Food was virtually gone, and there was no shelter at
all. All of them would have perished, every one, were it not for the
fact that some weeks earlier they had been passed by a party of
returning missionaries in a fast horse-drawn carriage, who themselves
shortly experienced the rigors of the winter.
The missionaries
got to Salt Lake just in time for Brigham Young to stand up in the
Saturday session of General Conference and require a rescue. On
Tuesday, the wagons were rolling eastward through deep snow. The Willie
company was found on the open Wyoming highlands and driven over Rocky
Ridge to a more sheltered camp at Rock Creek, where 11 died the first
night. Their mass grave was dug by two men whose own graves are only a
few yards away. The 15-mile march took 27 hours, killing many and
saving many more. The Martin company was taken to Martin’s Cove, where
their dead were buried in the snow and ravaged by wolves. At Echo
Canyon, a rescued Martin company pioneer named Squires gave birth to a
baby girl, who was kept alive by being wrapped in the still-warm temple
garments of one of the rescuers. Sister Squires, perhaps wanting her
baby to appreciate the horrific and triumphant circumstances
surrounding her birth, named the child, “Echo.” Margaret Dalglish, a
29-year-old single Scottish sister somehow showed up at the brink of
the descent into the Salt Lake Valley with her handcart intact--most
others’ had disintegrated or been burned for firewood or simply been
left behind much earlier. She thrust her cart into the ravine beside
the trail, sending the earthly treasures she had brought from the
British Isles and pushed across the plains crashing end over end into
the stones and snow. Then she stuck out her chin and threw back her
shoulders and, with nothing but the rags on her back and the faith in
her heart, marched down into her new home. That’s what eyewitnesses
saw. But I see her as a treasure galleon, with banners waving and a
hold rich with gold and spices and silk. I imagine her having learned,
through unutterable trial, the poverty of material things relative to
spiritual wealth.
Some of us have the notion that the Mormon
pioneers saw the world in bold strokes of black or white, while we
moderns squint through myriad shades of gray. If you read the pioneers’

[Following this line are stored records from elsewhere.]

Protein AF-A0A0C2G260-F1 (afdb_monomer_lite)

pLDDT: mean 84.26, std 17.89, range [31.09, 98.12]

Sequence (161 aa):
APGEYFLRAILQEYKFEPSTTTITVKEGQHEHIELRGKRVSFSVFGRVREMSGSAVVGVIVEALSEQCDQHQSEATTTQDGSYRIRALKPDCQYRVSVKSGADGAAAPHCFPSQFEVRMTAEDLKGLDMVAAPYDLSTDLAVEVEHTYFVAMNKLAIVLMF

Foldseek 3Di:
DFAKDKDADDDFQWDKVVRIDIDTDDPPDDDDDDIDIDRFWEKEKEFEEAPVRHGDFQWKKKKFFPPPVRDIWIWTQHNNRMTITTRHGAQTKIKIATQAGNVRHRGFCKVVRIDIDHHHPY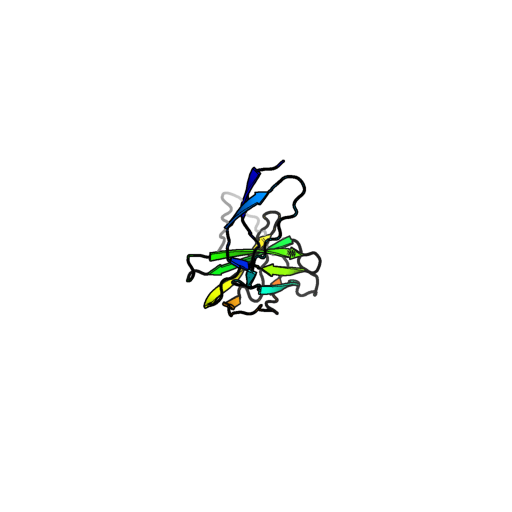YHYHPYIYGYDPPPDDDDDDDDDDDDDDDDDDDDDDDDD

Structure (mmCIF, N/CA/C/O backbone):
data_AF-A0A0C2G260-F1
#
_entry.id   AF-A0A0C2G260-F1
#
loop_
_atom_site.group_PDB
_atom_site.id
_atom_site.type_symbol
_atom_site.label_atom_id
_atom_site.label_alt_id
_atom_site.label_comp_id
_atom_site.label_asym_id
_atom_site.label_entity_id
_atom_site.label_seq_id
_atom_site.pdbx_PDB_ins_code
_atom_site.Cartn_x
_atom_site.Cartn_y
_atom_site.Cartn_z
_atom_site.occupancy
_atom_site.B_iso_or_equiv
_atom_site.auth_seq_id
_atom_site.auth_comp_id
_atom_site.auth_asym_id
_atom_site.auth_atom_id
_atom_site.pdbx_PDB_model_num
ATOM 1 N N . ALA A 1 1 ? -0.830 6.317 39.536 1.00 71.25 1 ALA A N 1
ATOM 2 C CA . ALA A 1 1 ? -1.705 6.924 40.555 1.00 71.25 1 ALA A CA 1
ATOM 3 C C . ALA A 1 1 ? -3.109 6.383 40.337 1.00 71.25 1 ALA A C 1
ATOM 5 O O . ALA A 1 1 ? -3.438 6.113 39.187 1.00 71.25 1 ALA A O 1
ATOM 6 N N . PRO A 1 2 ? -3.905 6.173 41.388 1.00 85.44 2 PRO A N 1
ATOM 7 C CA . PRO A 1 2 ? -5.314 5.835 41.228 1.00 85.44 2 PRO A CA 1
ATOM 8 C C . PRO A 1 2 ? -6.051 6.960 40.490 1.00 85.44 2 PRO A C 1
ATOM 10 O O . PRO A 1 2 ? -5.742 8.132 40.704 1.00 85.44 2 PRO A O 1
ATOM 13 N N . GLY A 1 3 ? -6.994 6.623 39.615 1.00 87.75 3 GLY A N 1
ATOM 14 C CA . GLY A 1 3 ? -7.723 7.613 38.822 1.00 87.75 3 GLY A CA 1
ATOM 15 C C . GLY A 1 3 ? -8.464 7.017 37.631 1.00 87.75 3 GLY A C 1
ATOM 16 O O . GLY A 1 3 ? -8.358 5.822 37.355 1.00 87.75 3 GLY A O 1
ATOM 17 N N . GLU A 1 4 ? -9.220 7.857 36.928 1.00 90.31 4 GLU A N 1
ATOM 18 C CA . GLU A 1 4 ? -9.883 7.482 35.678 1.00 90.31 4 GLU A CA 1
ATOM 19 C C . GLU A 1 4 ? -8.992 7.771 34.469 1.00 90.31 4 GLU A C 1
ATOM 21 O O . GLU A 1 4 ? -8.391 8.839 34.352 1.00 90.31 4 GLU A O 1
ATOM 26 N N . TYR A 1 5 ? -8.929 6.812 33.552 1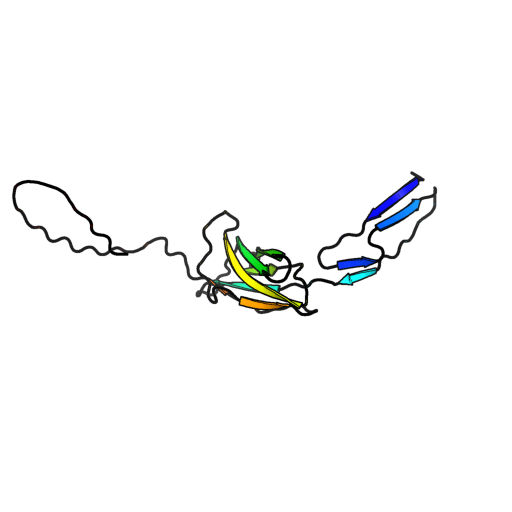.00 88.25 5 TYR A N 1
ATOM 27 C CA . TYR A 1 5 ? -8.132 6.864 32.338 1.00 88.25 5 TYR A CA 1
ATOM 28 C C . TYR A 1 5 ? -9.013 6.578 31.127 1.00 88.25 5 TYR A C 1
ATOM 30 O O . TYR A 1 5 ? -9.837 5.666 31.137 1.00 88.25 5 TYR A O 1
ATOM 38 N N . PHE A 1 6 ? -8.792 7.333 30.055 1.00 89.69 6 PHE A N 1
ATOM 39 C CA . PHE A 1 6 ? -9.401 7.072 28.758 1.00 89.69 6 PHE A CA 1
ATOM 40 C C . PHE A 1 6 ? -8.447 6.247 27.903 1.00 89.69 6 PHE A C 1
ATOM 42 O O . PHE A 1 6 ? -7.323 6.663 27.622 1.00 89.69 6 PHE A O 1
ATOM 49 N N . LEU A 1 7 ? -8.913 5.087 27.463 1.00 88.00 7 LEU A N 1
ATOM 50 C CA . LEU A 1 7 ? -8.192 4.203 26.566 1.00 88.00 7 LEU A CA 1
ATOM 51 C C . LEU A 1 7 ? -8.789 4.323 25.165 1.00 88.00 7 LEU A C 1
ATOM 53 O O . LEU A 1 7 ? -9.999 4.182 25.001 1.00 88.00 7 LEU A O 1
ATOM 57 N N . ARG A 1 8 ? -7.950 4.533 24.148 1.00 90.12 8 ARG A N 1
ATOM 58 C CA . ARG A 1 8 ? -8.356 4.496 22.737 1.00 90.12 8 ARG A CA 1
ATOM 59 C C . ARG A 1 8 ? -7.493 3.497 21.981 1.00 90.12 8 ARG A C 1
ATOM 61 O O . ARG A 1 8 ? -6.281 3.674 21.893 1.00 90.12 8 ARG A O 1
ATOM 68 N N . ALA A 1 9 ? -8.124 2.471 21.426 1.00 84.94 9 ALA A N 1
ATOM 69 C CA . ALA A 1 9 ? -7.450 1.411 20.692 1.00 84.94 9 ALA A CA 1
ATOM 70 C C . ALA A 1 9 ? -7.389 1.753 19.201 1.00 84.94 9 ALA A C 1
ATOM 72 O O . ALA A 1 9 ? -8.423 1.915 18.550 1.00 84.94 9 ALA A O 1
ATOM 73 N N . ILE A 1 10 ? -6.176 1.881 18.658 1.00 85.31 10 ILE A N 1
ATOM 74 C CA . ILE A 1 10 ? -5.952 2.195 17.244 1.00 85.31 10 ILE A CA 1
ATOM 75 C C . ILE A 1 10 ? -4.864 1.279 16.705 1.00 85.31 10 ILE A C 1
ATOM 77 O O . ILE A 1 10 ? -3.752 1.250 17.224 1.00 85.31 10 ILE A O 1
ATOM 81 N N . LEU A 1 11 ? -5.182 0.569 15.628 1.00 84.31 11 LEU A N 1
ATOM 82 C CA . LEU A 1 11 ? -4.222 -0.189 14.839 1.00 84.31 11 LEU A CA 1
ATOM 83 C C . LEU A 1 11 ? -4.643 -0.109 13.374 1.00 84.31 11 LEU A C 1
ATOM 85 O O . LEU A 1 11 ? -5.824 -0.247 13.057 1.00 84.31 11 LEU A O 1
ATOM 89 N N . GLN A 1 12 ? -3.683 0.115 12.479 1.00 80.25 12 GLN A N 1
ATOM 90 C CA . GLN A 1 12 ? -3.948 0.116 11.042 1.00 80.25 12 GLN A CA 1
ATOM 91 C C . GLN A 1 12 ? -4.518 -1.248 10.627 1.00 80.25 12 GLN A C 1
ATOM 93 O O . GLN A 1 12 ? -4.061 -2.275 11.117 1.00 80.25 12 GLN A O 1
ATOM 98 N N . GLU A 1 13 ? -5.506 -1.255 9.733 1.00 86.56 13 GLU A N 1
ATOM 99 C CA . GLU A 1 13 ? -6.244 -2.449 9.278 1.00 86.56 13 GLU A CA 1
ATOM 100 C C . GLU A 1 13 ? -7.287 -3.035 10.239 1.00 86.56 13 GLU A C 1
ATOM 102 O O . GLU A 1 13 ? -8.100 -3.855 9.807 1.00 86.56 13 GLU A O 1
ATOM 107 N N . TYR A 1 14 ? -7.345 -2.587 11.497 1.00 88.06 14 TYR A N 1
ATOM 108 C CA . TYR A 1 14 ? -8.257 -3.137 12.502 1.00 88.06 14 TYR A CA 1
ATOM 109 C C . TYR A 1 14 ? -9.215 -2.089 13.063 1.00 88.06 14 TYR A C 1
ATOM 111 O O . TYR A 1 14 ? -8.839 -0.963 13.385 1.00 88.06 14 TYR A O 1
ATOM 119 N N . LYS A 1 15 ? -10.469 -2.500 13.246 1.00 87.25 15 LYS A N 1
ATOM 120 C CA . LYS A 1 15 ? -11.472 -1.773 14.019 1.00 87.25 15 LYS A CA 1
ATOM 121 C C . LYS A 1 15 ? -11.677 -2.497 15.343 1.00 87.25 15 LYS A C 1
ATOM 123 O O . LYS A 1 15 ? -11.988 -3.687 15.348 1.00 87.25 15 LYS A O 1
ATOM 128 N N . PHE A 1 16 ? -11.478 -1.788 16.449 1.00 88.56 16 PHE A N 1
ATOM 129 C CA . PHE A 1 16 ? -11.672 -2.338 17.788 1.00 88.56 16 PHE A CA 1
ATOM 130 C C . PHE A 1 16 ? -13.084 -2.073 18.302 1.00 88.56 16 PHE A C 1
ATOM 132 O O . PHE A 1 16 ? -13.635 -0.992 18.087 1.00 88.56 16 PHE A O 1
ATOM 139 N N . GLU A 1 17 ? -13.639 -3.056 19.006 1.00 85.62 17 GLU A N 1
ATOM 140 C CA . GLU A 1 17 ? -14.907 -2.957 19.723 1.00 85.62 17 GLU A CA 1
ATOM 141 C C . GLU A 1 17 ? -14.688 -3.311 21.208 1.00 85.62 17 GLU A C 1
ATOM 143 O O . GLU A 1 17 ? -14.321 -4.453 21.509 1.00 85.62 17 GLU A O 1
ATOM 148 N N . PRO A 1 18 ? -14.881 -2.351 22.138 1.00 85.44 18 PRO A N 1
ATOM 149 C CA . PRO A 1 18 ? -15.080 -0.916 21.897 1.00 85.44 18 PRO A CA 1
ATOM 150 C C . PRO A 1 18 ? -13.792 -0.233 21.389 1.00 85.44 18 PRO A C 1
ATOM 152 O O . PRO A 1 18 ? -12.684 -0.631 21.736 1.00 85.44 18 PRO A O 1
ATOM 155 N N . SER A 1 19 ? -13.916 0.827 20.583 1.00 82.00 19 SER A N 1
ATOM 156 C CA . SER A 1 19 ? -12.748 1.599 20.114 1.00 82.00 19 SER A CA 1
ATOM 157 C C . SER A 1 19 ? -12.172 2.517 21.195 1.00 82.00 19 SER A C 1
ATOM 159 O O . SER A 1 19 ? -10.998 2.886 21.150 1.00 82.00 19 SER A O 1
ATOM 161 N N . THR A 1 20 ? -13.014 2.885 22.161 1.00 86.62 20 THR A N 1
ATOM 162 C CA . THR A 1 20 ? -12.680 3.743 23.294 1.00 86.62 20 THR A CA 1
ATOM 163 C C . THR A 1 20 ? -13.365 3.192 24.536 1.00 86.62 20 THR A C 1
ATOM 165 O O . THR A 1 20 ? -14.547 2.861 24.473 1.00 86.62 20 THR A O 1
ATOM 168 N N . THR A 1 21 ? -12.653 3.114 25.656 1.00 88.00 21 THR A N 1
ATOM 169 C CA . THR A 1 21 ? -13.246 2.754 26.948 1.00 88.00 21 THR A CA 1
ATOM 170 C C . THR A 1 21 ? -12.632 3.588 28.064 1.00 88.00 21 THR A C 1
ATOM 172 O O . THR A 1 21 ? -11.485 4.025 27.955 1.00 88.00 21 THR A O 1
ATOM 175 N N . THR A 1 22 ? -13.384 3.805 29.136 1.00 89.00 22 THR A N 1
ATOM 176 C CA . THR A 1 22 ? -12.889 4.466 30.348 1.00 89.00 22 THR A CA 1
ATOM 177 C C . THR A 1 22 ? -12.603 3.408 31.398 1.00 89.00 22 THR A C 1
ATOM 179 O O . THR A 1 22 ? -13.423 2.517 31.608 1.00 89.00 22 THR A O 1
ATOM 182 N N . ILE A 1 23 ? -11.447 3.502 32.051 1.00 87.56 23 ILE A N 1
ATOM 183 C CA . ILE A 1 23 ? -11.055 2.597 33.131 1.00 87.56 23 ILE A CA 1
ATOM 184 C C . ILE A 1 23 ? -10.732 3.364 34.396 1.00 87.56 23 ILE A C 1
ATOM 186 O O . ILE A 1 23 ? -10.121 4.428 34.348 1.00 87.56 23 ILE A O 1
ATOM 190 N N . THR A 1 24 ? -11.106 2.797 35.535 1.00 88.31 24 THR A N 1
ATOM 191 C CA . THR A 1 24 ? -10.818 3.363 36.850 1.00 88.31 24 THR A CA 1
ATOM 192 C C . THR A 1 24 ? -9.758 2.505 37.521 1.00 88.31 24 THR A C 1
ATOM 194 O O . THR A 1 24 ? -10.033 1.386 37.933 1.00 88.31 24 THR A O 1
ATOM 197 N N . VAL A 1 25 ? -8.539 3.023 37.648 1.00 86.38 25 VAL A N 1
ATOM 198 C CA . VAL A 1 25 ? -7.440 2.320 38.315 1.00 86.38 25 VAL A CA 1
ATOM 199 C C . VAL A 1 25 ? -7.490 2.629 39.807 1.00 86.38 25 VAL A C 1
ATOM 201 O O . VAL A 1 25 ? -7.455 3.795 40.204 1.00 86.38 25 VAL A O 1
ATOM 204 N N . LYS A 1 26 ? -7.551 1.588 40.642 1.00 86.56 26 LYS A N 1
ATOM 205 C CA . LYS A 1 26 ? -7.469 1.691 42.108 1.00 86.56 26 LYS A CA 1
ATOM 206 C C . LYS A 1 26 ? -6.067 1.332 42.599 1.00 86.56 26 LYS A C 1
ATOM 208 O O . LYS A 1 26 ? -5.322 0.621 41.929 1.00 86.56 26 LYS A O 1
ATOM 213 N N . GLU A 1 27 ? -5.691 1.832 43.773 1.00 85.69 27 GLU A N 1
ATOM 214 C CA . GLU A 1 27 ? -4.379 1.541 44.360 1.00 85.69 27 GLU A CA 1
ATOM 215 C C . GLU A 1 27 ? -4.222 0.041 44.645 1.00 85.69 27 GLU A C 1
ATOM 217 O O . GLU A 1 27 ? -5.112 -0.584 45.222 1.00 85.69 27 GLU A O 1
ATOM 222 N N . GLY A 1 28 ? -3.106 -0.547 44.206 1.00 81.88 28 GLY A N 1
ATOM 223 C CA . GLY A 1 28 ? -2.806 -1.966 44.416 1.00 81.88 28 GLY A CA 1
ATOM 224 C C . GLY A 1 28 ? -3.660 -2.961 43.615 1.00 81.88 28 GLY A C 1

journals, those blacks and whites are bold and clear, but the
surprise is what arched in between--not “shades of gray” at all, but a
rainbow of passions and fears, dares and enormous presumptions. Their
“trail of dreams” paralleled, often at a stone’s throw, two rivers that
have taken on mythic proportions--the Platte and the Sweetwater--and
along each of them the pioneers traveled upstream.
By
the side of the Sweetwater today lie countless dull stones. Toss them
into that bracing current and suddenly they are the deep blue of the
night sky, the gold of sunset through clouds of dust, or the pink-white
of snow, or stars. So it was with the lives of common souls who plunged
into the river of pioneers and walked their thousand miles upstream
into the valleys of the Wasatch to make us a home.
The Spirit
has helped me imagine that the pioneers would plead with us that these
valleys (very much including the valley of the “Tampanogos”) not become
ordinary. The “valleys of the saints,” be they shaded by the Wasatch,
the Appalachians, the Andes, or just very tall Iowa corn, should never
become ordinary.
The whole idea of pioneering was (is) to
leave Babylon behind. The trail along the south bank of the Platte was
crowded with travelers pursuing richer soil and gold. The trail along
the north bank, the rougher trail, was blazed by Latter-day Saints
pursuing the dream of spiritual bounty and beauty. The south-bank trail
ended in the rich Willamette Valley of Oregon and the gold fields of
California. The north-bank trail ended in a desert waiting to blossom
as a rose. To allow any stretch of real estate that has been
consecrated as Zion to become ordinary, be its borders as tight as four
walls and a door, is a betrayal of the dreams that drove Pioneers to
pay extraordinary prices to get there.
To get here. To get wherever Zion is. Or to wherever it was imagined or commanded to be.